True Grit

The Holiday Season is here, and the T.V networks are trying to work in a few feel good movies now and then, squeezed in between bad sit-coms and perverse cop shows. Last week an obscure cable channel aired Gone With the Wind and I caught the end while sewing on a stubborn cub scout patch (I Sold Popcorn 2014!!).

My favorite scene in Gone With the Wind is where Scarlet must deliver Melanie’s baby, alone, while Atlanta is burning outside. It is one of the first scenes where we see Scarlet begin to transform from a shallow girl who does not even dress herself, let alone do hard work, into the woman who swears, with her dirty fist in the air, never to go hungry again.

I say it is my favorite scene; really it is just the one I remember the most. I first saw the movie in Mrs. Shiplett’s seventh grade classroom, because she deemed it a worthy and accurate portrayal of the Civil War, and because she had a lot of papers to grade. When the little slave girl says she ain’t never delivered no babies, so Scarlet does it herself, I had the epiphany that childbirth must be difficult and terrifying and dirty  and—because everyone was so happy when the baby girl was born—wonderful, and I remember realizing that Scarlet was changing, that she was different. You had to kind of respect Scarlet after that; she’d just rolled up her sleeves and done what had to be done.

The novel was the quintessential best seller and the movie won Best Picture in 1939, and we’ve been comparing every heroine to Scarlet ever since. Perhaps because she was not perfect, but man was she strong when it counted. Strength has been a common denominator in literary heroines, going all the way back to Medea and Antigone and Lady Macbeth and all the others I can’t quite remember. But of course none of them were good or pure. Purity of heart is something we say we want to strive for, but the good characters are always a little boring. Jo March and Elizabeth Bennett were cool; Melanie was a little boring. We’d rather watch someone a little more sinful; a little more human.

Maybe this explains why, for all the reverence that Catholics have for the Virgin Mary, we forget to think of her as fully human. True, she is the only person other than her son to be born without sin, but her son was divine, and Mary was not. She was simply human, like you or me or the lady next door. Byzantine and Renaissance art is partly to blame: she is always pictured in a gauzy blue veil, looking passively down at her hands. In the Byzantine renderings, she looks angry or kind of queasy, and in later WEstern art she looks pure, and bored, and boring. And in her most famous scene ever, so to speak, when she gives birth to the savior of the world in a stable, it is warm and inviting, she is clean and dry and looks like a pretty on-looker.
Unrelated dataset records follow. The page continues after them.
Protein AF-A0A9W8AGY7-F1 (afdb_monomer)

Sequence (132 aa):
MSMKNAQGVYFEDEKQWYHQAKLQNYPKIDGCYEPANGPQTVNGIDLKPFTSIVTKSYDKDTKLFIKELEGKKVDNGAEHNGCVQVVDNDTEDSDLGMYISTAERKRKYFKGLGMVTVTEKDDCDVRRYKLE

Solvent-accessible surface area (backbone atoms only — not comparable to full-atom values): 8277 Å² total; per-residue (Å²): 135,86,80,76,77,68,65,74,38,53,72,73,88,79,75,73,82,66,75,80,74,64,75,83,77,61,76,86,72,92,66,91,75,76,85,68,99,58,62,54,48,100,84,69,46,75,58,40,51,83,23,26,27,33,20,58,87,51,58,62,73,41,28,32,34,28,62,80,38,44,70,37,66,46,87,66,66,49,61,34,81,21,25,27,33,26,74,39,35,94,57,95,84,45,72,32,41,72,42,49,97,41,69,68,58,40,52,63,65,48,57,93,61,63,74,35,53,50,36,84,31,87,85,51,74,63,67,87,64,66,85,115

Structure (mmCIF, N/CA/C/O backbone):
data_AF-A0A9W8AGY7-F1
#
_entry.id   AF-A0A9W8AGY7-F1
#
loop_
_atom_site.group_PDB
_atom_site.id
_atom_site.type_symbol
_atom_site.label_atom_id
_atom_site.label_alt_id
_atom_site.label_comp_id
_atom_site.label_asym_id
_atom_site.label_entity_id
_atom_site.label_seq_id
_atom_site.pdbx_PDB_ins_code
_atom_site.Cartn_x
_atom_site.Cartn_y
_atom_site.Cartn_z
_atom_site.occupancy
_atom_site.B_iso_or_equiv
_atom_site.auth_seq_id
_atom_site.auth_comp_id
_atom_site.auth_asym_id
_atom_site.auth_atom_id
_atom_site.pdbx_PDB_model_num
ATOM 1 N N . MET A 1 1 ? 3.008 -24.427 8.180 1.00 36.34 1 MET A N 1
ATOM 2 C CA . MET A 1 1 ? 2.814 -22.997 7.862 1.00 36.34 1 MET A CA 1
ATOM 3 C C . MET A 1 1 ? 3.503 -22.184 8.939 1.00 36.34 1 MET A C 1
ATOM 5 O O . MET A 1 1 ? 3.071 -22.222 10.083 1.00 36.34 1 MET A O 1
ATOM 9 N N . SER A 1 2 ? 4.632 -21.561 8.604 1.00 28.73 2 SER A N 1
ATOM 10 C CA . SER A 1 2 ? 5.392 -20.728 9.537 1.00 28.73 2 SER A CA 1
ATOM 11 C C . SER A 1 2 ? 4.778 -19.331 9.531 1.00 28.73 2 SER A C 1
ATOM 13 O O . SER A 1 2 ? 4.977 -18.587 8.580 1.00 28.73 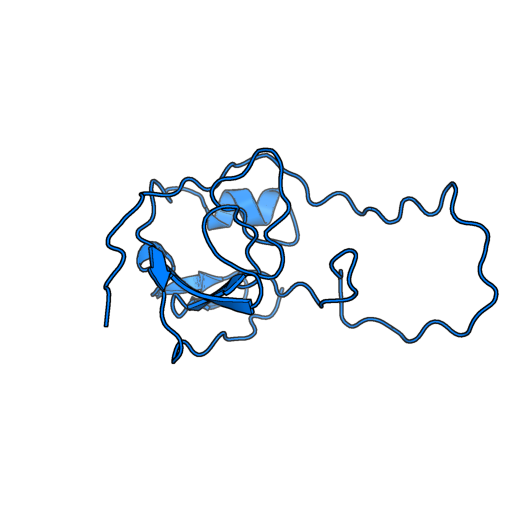2 SER A O 1
ATOM 15 N N . MET A 1 3 ? 3.996 -18.989 10.556 1.00 26.45 3 MET A N 1
ATOM 16 C CA . MET A 1 3 ? 3.531 -17.615 10.756 1.00 26.45 3 MET A CA 1
ATOM 17 C C . MET A 1 3 ? 4.725 -16.769 11.207 1.00 26.45 3 MET A C 1
ATOM 19 O O . MET A 1 3 ? 5.158 -16.872 12.355 1.00 26.45 3 MET A O 1
ATOM 23 N N . LYS A 1 4 ? 5.284 -15.950 10.309 1.00 35.03 4 LYS A N 1
ATOM 24 C CA . LYS A 1 4 ? 6.193 -14.869 10.706 1.00 35.03 4 LYS A CA 1
ATOM 25 C C . LYS A 1 4 ? 5.344 -13.783 11.372 1.00 35.03 4 LYS A C 1
ATOM 27 O O . LYS A 1 4 ? 4.729 -12.965 10.699 1.00 35.03 4 LYS A O 1
ATOM 32 N N . ASN A 1 5 ? 5.243 -13.829 12.699 1.00 32.84 5 ASN A N 1
ATOM 33 C CA . ASN A 1 5 ? 4.553 -12.796 13.464 1.00 32.84 5 ASN A CA 1
ATOM 34 C C . ASN A 1 5 ? 5.435 -11.549 13.615 1.00 32.84 5 ASN A C 1
ATOM 36 O O . ASN A 1 5 ? 6.529 -11.626 14.165 1.00 32.84 5 ASN A O 1
ATOM 40 N N . ALA A 1 6 ? 4.858 -10.426 13.185 1.00 37.06 6 ALA A N 1
ATOM 41 C CA . ALA A 1 6 ? 5.019 -9.064 13.688 1.00 37.06 6 ALA A CA 1
ATOM 42 C C . ALA A 1 6 ? 6.443 -8.479 13.767 1.00 37.06 6 ALA A C 1
ATOM 44 O O . ALA A 1 6 ? 7.147 -8.605 14.767 1.00 37.06 6 ALA A O 1
ATOM 45 N N . GLN A 1 7 ? 6.772 -7.662 12.767 1.00 37.03 7 GLN A N 1
ATOM 46 C CA . GLN A 1 7 ? 7.574 -6.457 12.966 1.00 37.03 7 GLN A CA 1
ATOM 47 C C . GLN A 1 7 ? 6.653 -5.262 12.745 1.00 37.03 7 GLN A C 1
ATOM 49 O O . GLN A 1 7 ? 5.966 -5.184 11.728 1.00 37.03 7 GLN A O 1
ATOM 54 N N . GLY A 1 8 ? 6.581 -4.378 13.735 1.00 29.78 8 GLY A N 1
ATOM 55 C CA . GLY A 1 8 ? 5.887 -3.113 13.579 1.00 29.78 8 GLY A CA 1
ATOM 56 C C . GLY A 1 8 ? 6.634 -2.261 12.566 1.00 29.78 8 GLY A C 1
ATOM 57 O O . GLY A 1 8 ? 7.828 -2.033 12.747 1.00 29.78 8 GLY A O 1
ATOM 58 N N . VAL A 1 9 ? 5.955 -1.837 11.500 1.00 43.41 9 VAL A N 1
ATOM 59 C CA . VAL A 1 9 ? 6.594 -1.058 10.434 1.00 43.41 9 VAL A CA 1
ATOM 60 C C . VAL A 1 9 ? 6.110 0.387 10.441 1.00 43.41 9 VAL A C 1
ATOM 62 O O . VAL A 1 9 ? 4.936 0.653 10.707 1.00 43.41 9 VAL A O 1
ATOM 65 N N . TYR A 1 10 ? 7.023 1.320 10.178 1.00 37.38 10 TYR A N 1
ATOM 66 C CA . TYR A 1 10 ? 6.752 2.752 10.097 1.00 37.38 10 TYR A CA 1
ATOM 67 C C . TYR A 1 10 ? 6.577 3.182 8.640 1.00 37.38 10 TYR A C 1
ATOM 69 O O . TYR A 1 10 ? 7.356 2.790 7.775 1.00 37.38 10 TYR A O 1
ATOM 77 N N . PHE A 1 11 ? 5.583 4.032 8.374 1.00 44.59 11 PHE A N 1
ATOM 78 C CA . PHE A 1 11 ? 5.493 4.758 7.110 1.00 44.59 11 PHE A CA 1
ATOM 79 C C . PHE A 1 11 ? 6.304 6.049 7.237 1.00 44.59 11 PHE A C 1
ATOM 81 O O . PHE A 1 11 ? 5.880 6.977 7.920 1.00 44.59 11 PHE A O 1
ATOM 88 N N . GLU A 1 12 ? 7.470 6.128 6.597 1.00 42.06 12 GLU A N 1
ATOM 89 C CA . GLU A 1 12 ? 8.232 7.381 6.566 1.00 42.06 12 GLU A CA 1
ATOM 90 C C . GLU A 1 12 ? 7.500 8.442 5.738 1.00 42.06 12 GLU A C 1
ATOM 92 O O . GLU A 1 12 ? 7.098 8.183 4.599 1.00 42.06 12 GLU A O 1
ATOM 97 N N . ASP A 1 13 ? 7.365 9.656 6.275 1.00 39.91 13 ASP A N 1
ATOM 98 C CA . ASP A 1 13 ? 6.601 10.748 5.662 1.00 39.91 13 ASP A CA 1
ATOM 99 C C . ASP A 1 13 ? 7.260 11.327 4.390 1.00 39.91 13 ASP A C 1
ATOM 101 O O . ASP A 1 13 ? 6.552 11.762 3.479 1.00 39.91 13 ASP A O 1
ATOM 105 N N . GLU A 1 14 ? 8.582 11.228 4.203 1.00 37.03 14 GLU A N 1
ATOM 106 C CA . GLU A 1 14 ? 9.299 12.131 3.275 1.00 37.03 14 GLU A CA 1
ATOM 107 C C . GLU A 1 14 ? 10.176 11.498 2.184 1.00 37.03 14 GLU A C 1
ATOM 109 O O . GLU A 1 14 ? 11.145 12.099 1.732 1.00 37.03 14 GLU A O 1
ATOM 114 N N . LYS A 1 15 ? 9.792 10.352 1.619 1.00 40.22 15 LYS A N 1
ATOM 115 C CA . LYS A 1 15 ? 10.251 10.019 0.259 1.00 40.22 15 LYS A CA 1
ATOM 116 C C . LYS A 1 15 ? 9.201 10.450 -0.752 1.00 40.22 15 LYS A C 1
ATOM 118 O O . LYS A 1 15 ? 8.164 9.804 -0.914 1.00 40.22 15 LYS A O 1
ATOM 123 N N . GLN A 1 16 ? 9.445 11.601 -1.381 1.00 34.78 16 GLN A N 1
ATOM 124 C CA . GLN A 1 16 ? 8.790 11.938 -2.636 1.00 34.78 16 GLN A CA 1
ATOM 125 C C . GLN A 1 16 ? 9.174 10.837 -3.621 1.00 34.78 16 GLN A C 1
ATOM 127 O O . GLN A 1 16 ? 10.359 10.581 -3.830 1.00 34.78 16 GLN A O 1
ATOM 132 N N . TRP A 1 17 ? 8.182 10.177 -4.215 1.00 35.97 17 TRP A N 1
ATOM 133 C CA . TRP A 1 17 ? 8.400 9.425 -5.441 1.00 35.97 17 TRP A CA 1
ATOM 134 C C . TRP A 1 17 ? 8.764 10.465 -6.488 1.00 35.97 17 TRP A C 1
ATOM 136 O O . TRP A 1 17 ? 7.896 11.016 -7.164 1.00 35.97 17 TRP A O 1
ATOM 146 N N . TYR A 1 18 ? 10.044 10.834 -6.533 1.00 27.55 18 TYR A N 1
ATOM 147 C CA . TYR A 1 18 ? 10.552 11.651 -7.608 1.00 27.55 18 TYR A CA 1
ATOM 148 C C . TYR A 1 18 ? 10.134 10.936 -8.879 1.00 27.55 18 TYR A C 1
ATOM 150 O O . TYR A 1 18 ? 10.399 9.746 -9.053 1.00 27.55 18 TYR A O 1
ATOM 158 N N . HIS A 1 19 ? 9.454 11.671 -9.753 1.00 31.58 19 HIS A N 1
ATOM 159 C CA . HIS A 1 19 ? 9.500 11.400 -11.170 1.00 31.58 19 HIS A CA 1
ATOM 160 C C . HIS A 1 19 ? 10.970 11.190 -11.543 1.00 31.58 19 HIS A C 1
ATOM 162 O O . HIS A 1 19 ? 11.675 12.126 -11.905 1.00 31.58 19 HIS A O 1
ATOM 168 N N . GLN A 1 20 ? 11.440 9.946 -11.503 1.00 30.47 20 GLN A N 1
ATOM 169 C CA . GLN A 1 20 ? 12.648 9.542 -12.197 1.00 30.47 20 GLN A CA 1
ATOM 170 C C . GLN A 1 20 ? 12.340 9.383 -13.692 1.00 30.47 20 GLN A C 1
ATOM 172 O O . GLN A 1 20 ? 12.964 8.605 -14.392 1.00 30.47 20 GLN A O 1
ATOM 177 N N . ALA A 1 21 ? 11.476 10.244 -14.236 1.00 31.16 21 ALA A N 1
ATOM 178 C CA . ALA A 1 21 ? 11.720 10.807 -15.547 1.00 31.16 21 ALA A CA 1
ATOM 179 C C . ALA A 1 21 ? 12.912 11.781 -15.432 1.00 31.16 21 ALA A C 1
ATOM 181 O O . ALA A 1 21 ? 12.794 12.979 -15.683 1.00 31.16 21 ALA A O 1
ATOM 182 N N . LYS A 1 22 ? 14.104 11.267 -15.085 1.00 30.50 22 LYS A N 1
ATOM 183 C CA . LYS A 1 22 ? 15.365 11.882 -15.516 1.00 30.50 22 LYS A CA 1
ATOM 184 C C . LYS A 1 22 ? 15.456 11.665 -17.033 1.00 30.50 22 LYS A C 1
ATOM 186 O O . LYS A 1 22 ? 16.302 10.932 -17.527 1.00 30.50 22 LYS A O 1
ATOM 191 N N . LEU A 1 23 ? 14.589 12.342 -17.786 1.00 37.34 23 LEU A N 1
ATOM 192 C CA . LEU A 1 23 ? 14.663 12.446 -19.246 1.00 37.34 23 LEU A CA 1
ATOM 193 C C . LEU A 1 23 ? 15.807 13.370 -19.699 1.00 37.34 23 LEU A C 1
ATOM 195 O O . LEU A 1 23 ? 15.869 13.738 -20.864 1.00 37.34 23 LEU A O 1
ATOM 199 N N . GLN A 1 24 ? 16.710 13.775 -18.801 1.00 32.31 24 GLN A N 1
ATOM 200 C CA . GLN A 1 24 ? 17.796 14.686 -19.159 1.00 32.31 24 GLN A CA 1
ATOM 201 C C . GLN A 1 24 ? 19.070 13.991 -19.649 1.00 32.31 24 GLN A C 1
ATOM 203 O O . GLN A 1 24 ? 19.894 14.685 -20.221 1.00 32.31 24 GLN A O 1
ATOM 208 N N . ASN A 1 25 ? 19.238 12.668 -19.487 1.00 35.69 25 ASN A N 1
ATOM 209 C CA . ASN A 1 25 ? 20.479 11.982 -19.899 1.00 35.69 25 ASN A CA 1
ATOM 210 C C . ASN A 1 25 ? 20.312 10.556 -20.459 1.00 35.69 25 ASN A C 1
ATOM 212 O O . ASN A 1 25 ? 21.315 9.882 -20.681 1.00 35.69 25 ASN A O 1
ATOM 216 N N . TYR A 1 26 ? 19.091 10.077 -20.712 1.00 37.44 26 TYR A N 1
ATOM 217 C CA . TYR A 1 26 ? 18.943 8.855 -21.507 1.00 37.44 26 TYR A CA 1
ATOM 218 C C . TYR A 1 26 ? 19.091 9.216 -22.989 1.00 37.44 26 TYR A C 1
ATOM 220 O O . TYR A 1 26 ? 18.455 10.183 -23.423 1.00 37.44 26 TYR A O 1
ATOM 228 N N . PRO A 1 27 ? 19.917 8.494 -23.775 1.00 35.81 27 PRO A N 1
ATOM 229 C CA . PRO A 1 27 ? 19.903 8.664 -25.222 1.00 35.81 27 PRO A CA 1
ATOM 230 C C . PRO A 1 27 ? 18.453 8.512 -25.677 1.00 35.81 27 PRO A C 1
ATOM 232 O O . PRO A 1 27 ? 17.772 7.594 -25.223 1.00 35.81 27 PRO A O 1
ATOM 235 N N . LYS A 1 28 ? 17.959 9.437 -26.508 1.00 3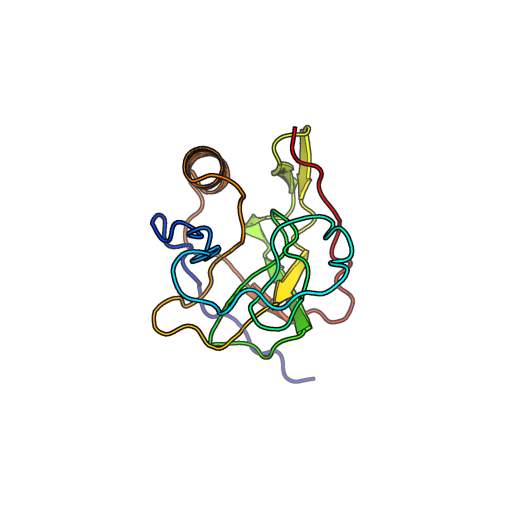6.59 28 LYS A N 1
ATOM 236 C CA . LYS A 1 28 ? 16.662 9.271 -27.170 1.00 36.59 28 LYS A CA 1
ATOM 237 C C . LYS A 1 28 ? 16.688 7.908 -27.855 1.00 36.59 28 LYS A C 1
ATOM 239 O O . LYS A 1 28 ? 17.395 7.731 -28.842 1.00 36.59 28 LYS A O 1
ATOM 244 N N . ILE A 1 29 ? 15.982 6.941 -27.285 1.00 43.50 29 ILE A N 1
ATOM 245 C CA . ILE A 1 29 ? 15.740 5.672 -27.947 1.00 43.50 29 ILE A CA 1
ATOM 246 C C . ILE A 1 29 ? 14.576 5.980 -28.883 1.00 43.50 29 ILE A C 1
ATOM 248 O O . ILE A 1 29 ? 13.451 6.172 -28.431 1.00 43.50 29 ILE A O 1
ATOM 252 N N . ASP A 1 30 ? 14.858 6.131 -30.175 1.00 31.55 30 ASP A N 1
ATOM 253 C CA . ASP A 1 30 ? 13.804 6.246 -31.179 1.00 31.55 30 ASP A CA 1
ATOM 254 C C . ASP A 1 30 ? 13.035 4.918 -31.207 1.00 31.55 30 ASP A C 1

Anyone who has ever had a baby or worked on a farm knows that childbirth is not tidy. And to give birth in a stable, realistically, would be cold, dirty, and frightening. It may even have smelled bad. Surely it smelled bad. Bethlehem was crowded! The stable wasn’t being cleaned hourly, and there were animals in there. Then there’s the pain of it: perhaps Mary was spared the actual pain of childbirth because she had no original sin,  but even if she felt no physical pain, it would have been a messy, exhausting, bewildering affair, with only Joseph to cut the cord and clean up and help. (Imagine—to be chosen to cut the umbilical cord of the Son of God himself!) Yet Mary did it, because God asked her to and she looked straight through her fear and said, “Yes.” And all the other famous lines of all the other heroines in the world pale in compression.

Maybe she did wear a blue veil. I suspect that when she covered her head, it was with some neutral color, and that when she gave birth to Christ, her hair was messy. We make her look beautiful in the Christmas cards out of respect, and that’s as it should be. But I like thinking of Mary looking up, not passively down at her hands. I think she had a sparkle in her eye that puts Vivian Leigh’s to shame, and a spirit in her heart that makes all the other heroines I’ve ever read about seem dull. I know she had no sin, but I think she was just as fun as Jo March and Lizzy Bennett and Anne Shirley, and that like all of them, she changed into something stronger. Though her heart was pure the whole time, I like knowing that she went from a frightened teenager, who was surely scorned by some who knew her, to a mother who gave birth in a cave next to farm animals, only to watch her baby son grow up to be rejected and crucified, to the Queen of Heaven, with one foot on a serpent, a crown on her head and her eyes on fire with love for the world.

I will try to remember it this season, when my reality isn’t what I want pictured on the Christmas card. I want the cookies baked and the children in matching outfits, with homework all done and the house perfect and myself with not a hair out of place. Though I will never, ever be sinless, I will try to remember that real heroes get past the mess and the fear and the imperfection, and see only God’s will. They’re dirty sometimes;  mud on their faces, hair flying wild. I will try to remember that if I fail, I can try again. I can change, and grow, and become the woman God wants me to be, dirty hands and messy hair and all. All I really have to do this season is say yes to God. Where there’s His will, there is a way, and it is always perfect.